Create a REST API using basic PHP with Token Authentication
In this course I will be showing you how to create RESTful web services with PHP, no third party frameworks or paid software is needed.
We will be covering the basics of what REST is and how to implement the basics using pure vanilla PHP, at the end of this course you should be able to create a basic RESTful web service that you can allow other people to use.
The course will follow a scenario that we have been given and that is to implement a web service which can record a list of tasks, basically a to-do list. We will be implementing each requirement one at a time and then we will add on the ability for this API to become a multi user service.

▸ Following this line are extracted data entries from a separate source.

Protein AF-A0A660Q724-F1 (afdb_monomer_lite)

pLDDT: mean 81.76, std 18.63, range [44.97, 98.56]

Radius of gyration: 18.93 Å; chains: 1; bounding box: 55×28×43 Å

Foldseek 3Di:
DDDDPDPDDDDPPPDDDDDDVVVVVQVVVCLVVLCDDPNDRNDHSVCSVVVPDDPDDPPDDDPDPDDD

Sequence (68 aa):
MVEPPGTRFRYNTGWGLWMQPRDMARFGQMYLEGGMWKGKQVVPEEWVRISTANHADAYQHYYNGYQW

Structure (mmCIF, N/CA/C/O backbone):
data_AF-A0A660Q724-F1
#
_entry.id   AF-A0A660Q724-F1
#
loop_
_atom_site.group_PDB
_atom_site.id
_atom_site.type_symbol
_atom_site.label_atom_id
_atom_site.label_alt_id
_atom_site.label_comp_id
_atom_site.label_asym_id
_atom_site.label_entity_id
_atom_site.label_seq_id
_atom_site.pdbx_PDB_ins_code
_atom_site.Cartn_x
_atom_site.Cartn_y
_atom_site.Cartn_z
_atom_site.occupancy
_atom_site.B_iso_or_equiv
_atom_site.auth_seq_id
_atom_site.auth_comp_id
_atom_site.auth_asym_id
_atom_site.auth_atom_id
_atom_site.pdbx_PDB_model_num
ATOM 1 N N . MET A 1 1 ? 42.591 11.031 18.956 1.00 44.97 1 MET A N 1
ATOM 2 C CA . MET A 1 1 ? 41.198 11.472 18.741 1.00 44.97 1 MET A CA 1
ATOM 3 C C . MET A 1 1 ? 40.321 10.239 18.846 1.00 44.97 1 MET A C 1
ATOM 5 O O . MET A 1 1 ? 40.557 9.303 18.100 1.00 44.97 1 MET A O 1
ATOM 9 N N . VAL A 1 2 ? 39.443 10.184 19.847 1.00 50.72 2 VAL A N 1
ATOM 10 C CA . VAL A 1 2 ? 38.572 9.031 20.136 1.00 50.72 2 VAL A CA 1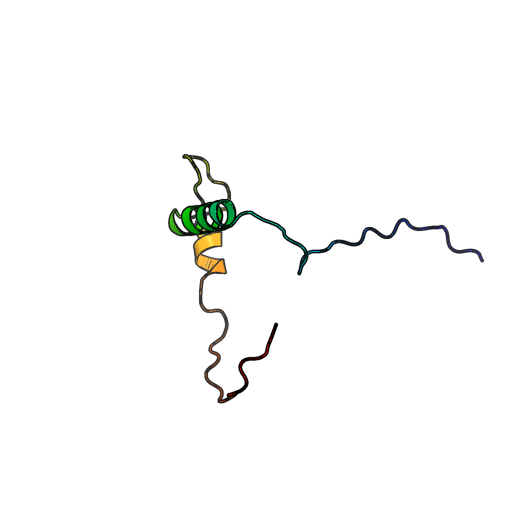
ATOM 11 C C . VAL A 1 2 ? 37.188 9.373 19.590 1.00 50.72 2 VAL A C 1
ATOM 13 O O . VAL A 1 2 ? 36.642 10.410 19.960 1.00 50.72 2 VAL A O 1
ATOM 16 N N . GLU A 1 3 ? 36.651 8.563 18.678 1.00 57.03 3 GLU A N 1
ATOM 17 C CA . GLU A 1 3 ? 35.286 8.748 18.168 1.00 57.03 3 GLU A CA 1
ATOM 18 C C . GLU A 1 3 ? 34.253 8.479 19.283 1.00 57.03 3 GLU A C 1
ATOM 20 O O . GLU A 1 3 ? 34.427 7.532 20.057 1.00 57.03 3 GLU A O 1
ATOM 25 N N . PRO A 1 4 ? 33.179 9.282 19.403 1.00 63.03 4 PRO A N 1
ATOM 26 C CA . PRO A 1 4 ? 32.131 9.036 20.387 1.00 63.03 4 PRO A CA 1
ATOM 27 C C . PRO A 1 4 ? 31.283 7.814 19.979 1.00 63.03 4 PRO A C 1
ATOM 29 O O . PRO A 1 4 ? 31.066 7.593 18.785 1.00 63.03 4 PRO A O 1
ATOM 32 N N . PRO A 1 5 ? 30.756 7.022 20.935 1.00 54.56 5 PRO A N 1
ATOM 33 C CA . PRO A 1 5 ? 29.944 5.850 20.626 1.00 54.56 5 PRO A CA 1
ATOM 34 C C . PRO A 1 5 ? 28.570 6.285 20.097 1.00 54.56 5 PRO A C 1
ATOM 36 O O . PRO A 1 5 ? 27.618 6.482 20.848 1.00 54.56 5 PRO A O 1
ATOM 39 N N . GLY A 1 6 ? 28.470 6.460 18.780 1.00 58.66 6 GLY A N 1
ATOM 40 C CA . GLY A 1 6 ? 27.211 6.711 18.091 1.00 58.66 6 GLY A CA 1
ATOM 41 C C . GLY A 1 6 ? 26.348 5.452 18.089 1.00 58.66 6 GLY A C 1
ATOM 42 O O . GLY A 1 6 ? 26.706 4.436 17.491 1.00 58.66 6 GLY A O 1
ATOM 43 N N . THR A 1 7 ? 25.195 5.508 18.751 1.00 63.19 7 THR A N 1
ATOM 44 C CA . THR A 1 7 ? 24.172 4.460 18.703 1.00 63.19 7 THR A CA 1
ATOM 45 C C . THR A 1 7 ? 23.706 4.274 17.258 1.00 63.19 7 THR A C 1
ATOM 47 O O . THR A 1 7 ? 22.947 5.074 16.714 1.00 63.19 7 THR A O 1
ATOM 50 N N . ARG A 1 8 ? 24.193 3.224 16.596 1.00 65.06 8 ARG A N 1
ATOM 51 C CA . ARG A 1 8 ? 23.851 2.921 15.205 1.00 65.06 8 ARG A CA 1
ATOM 52 C C . ARG A 1 8 ? 22.469 2.262 15.161 1.00 65.06 8 ARG A C 1
ATOM 54 O O . ARG A 1 8 ? 22.362 1.049 15.328 1.00 65.06 8 ARG A O 1
ATOM 61 N N . PHE A 1 9 ? 21.414 3.046 14.938 1.00 66.75 9 PHE A N 1
ATOM 62 C CA . PHE A 1 9 ? 20.0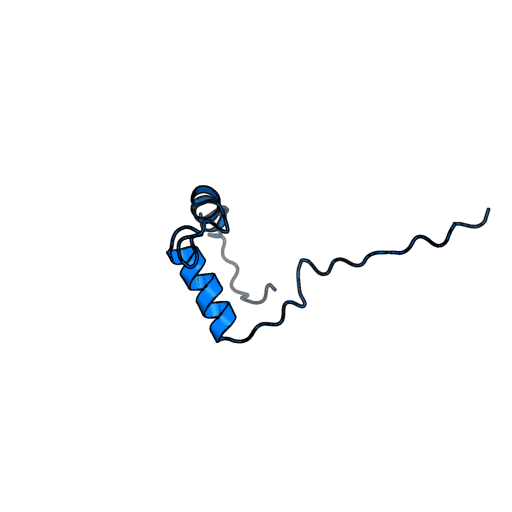89 2.500 14.633 1.00 66.75 9 PHE A CA 1
ATOM 63 C C . PHE A 1 9 ? 20.163 1.729 13.310 1.00 66.75 9 PHE A C 1
ATOM 65 O O . PHE A 1 9 ? 20.410 2.301 12.249 1.00 66.75 9 PHE A O 1
ATOM 72 N N . ARG A 1 10 ? 20.006 0.405 13.376 1.00 66.50 10 ARG A N 1
ATOM 73 C CA . ARG A 1 10 ? 19.841 -0.437 12.189 1.00 66.50 10 ARG A CA 1
ATOM 74 C C . ARG A 1 10 ? 18.356 -0.459 11.845 1.00 66.50 10 ARG A C 1
ATOM 76 O O . ARG A 1 10 ? 17.572 -1.062 12.570 1.00 66.50 10 ARG A O 1
ATOM 83 N N . TYR A 1 11 ? 17.978 0.214 10.764 1.00 68.94 11 TYR A N 1
ATOM 84 C CA . TYR A 1 11 ? 16.630 0.127 10.210 1.00 68.94 11 TYR A CA 1
ATOM 85 C C . TYR A 1 11 ? 16.572 -1.055 9.241 1.00 68.94 11 TYR A C 1
ATOM 87 O O . TYR A 1 11 ? 17.276 -1.068 8.233 1.00 68.94 11 TYR A O 1
ATOM 95 N N . ASN A 1 12 ? 15.742 -2.049 9.544 1.00 70.06 12 ASN A N 1
ATOM 96 C CA . ASN A 1 12 ? 15.473 -3.158 8.632 1.00 70.06 12 ASN A CA 1
ATOM 97 C C . ASN A 1 12 ? 14.271 -2.778 7.755 1.00 70.06 12 ASN A C 1
ATOM 99 O O . ASN A 1 12 ? 13.131 -3.061 8.106 1.00 70.06 12 ASN A O 1
ATOM 103 N N . THR A 1 13 ? 14.516 -2.060 6.654 1.00 78.19 13 THR A N 1
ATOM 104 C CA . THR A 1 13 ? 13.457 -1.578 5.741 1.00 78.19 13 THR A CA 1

So each user can securely have their own task list.
To do this we will be implementing an authentication concept called Token based authentication and we will be exploring this further within the course, Token based authentication is a lot more secure than just basic password authentication and is now a best practice among the industry.
We will be starting at the beginning and building as we go, as long as you know the basics of PHP, such as variables, if statements, loops, arrays and some basic object orientated programming concepts you should be able to follow this course to the end. We will also be using MySQL for the database to store the tasks and we will be building and changing the database as we go, and again you don’t need to be an expert on MySQL but just need to know the fundamentals such as basic select, update, delete SQL statements and concepts such as primary keys and foreign keys.
We will run through an into to this course and who I am.
Describe the contents of this course and the path we will be taking during this course.
We will describe what we will be building during this course.
We will go through the fundamentals of REST and how it is implemented.
Now some of the basics are out of the way we will download and install the required software. This is all FREE! :)
We will run through the requirements for our Task API and any validation we need to carry out on the data.
We will run through the requirements for the Authentication API and any validation we need to carry out.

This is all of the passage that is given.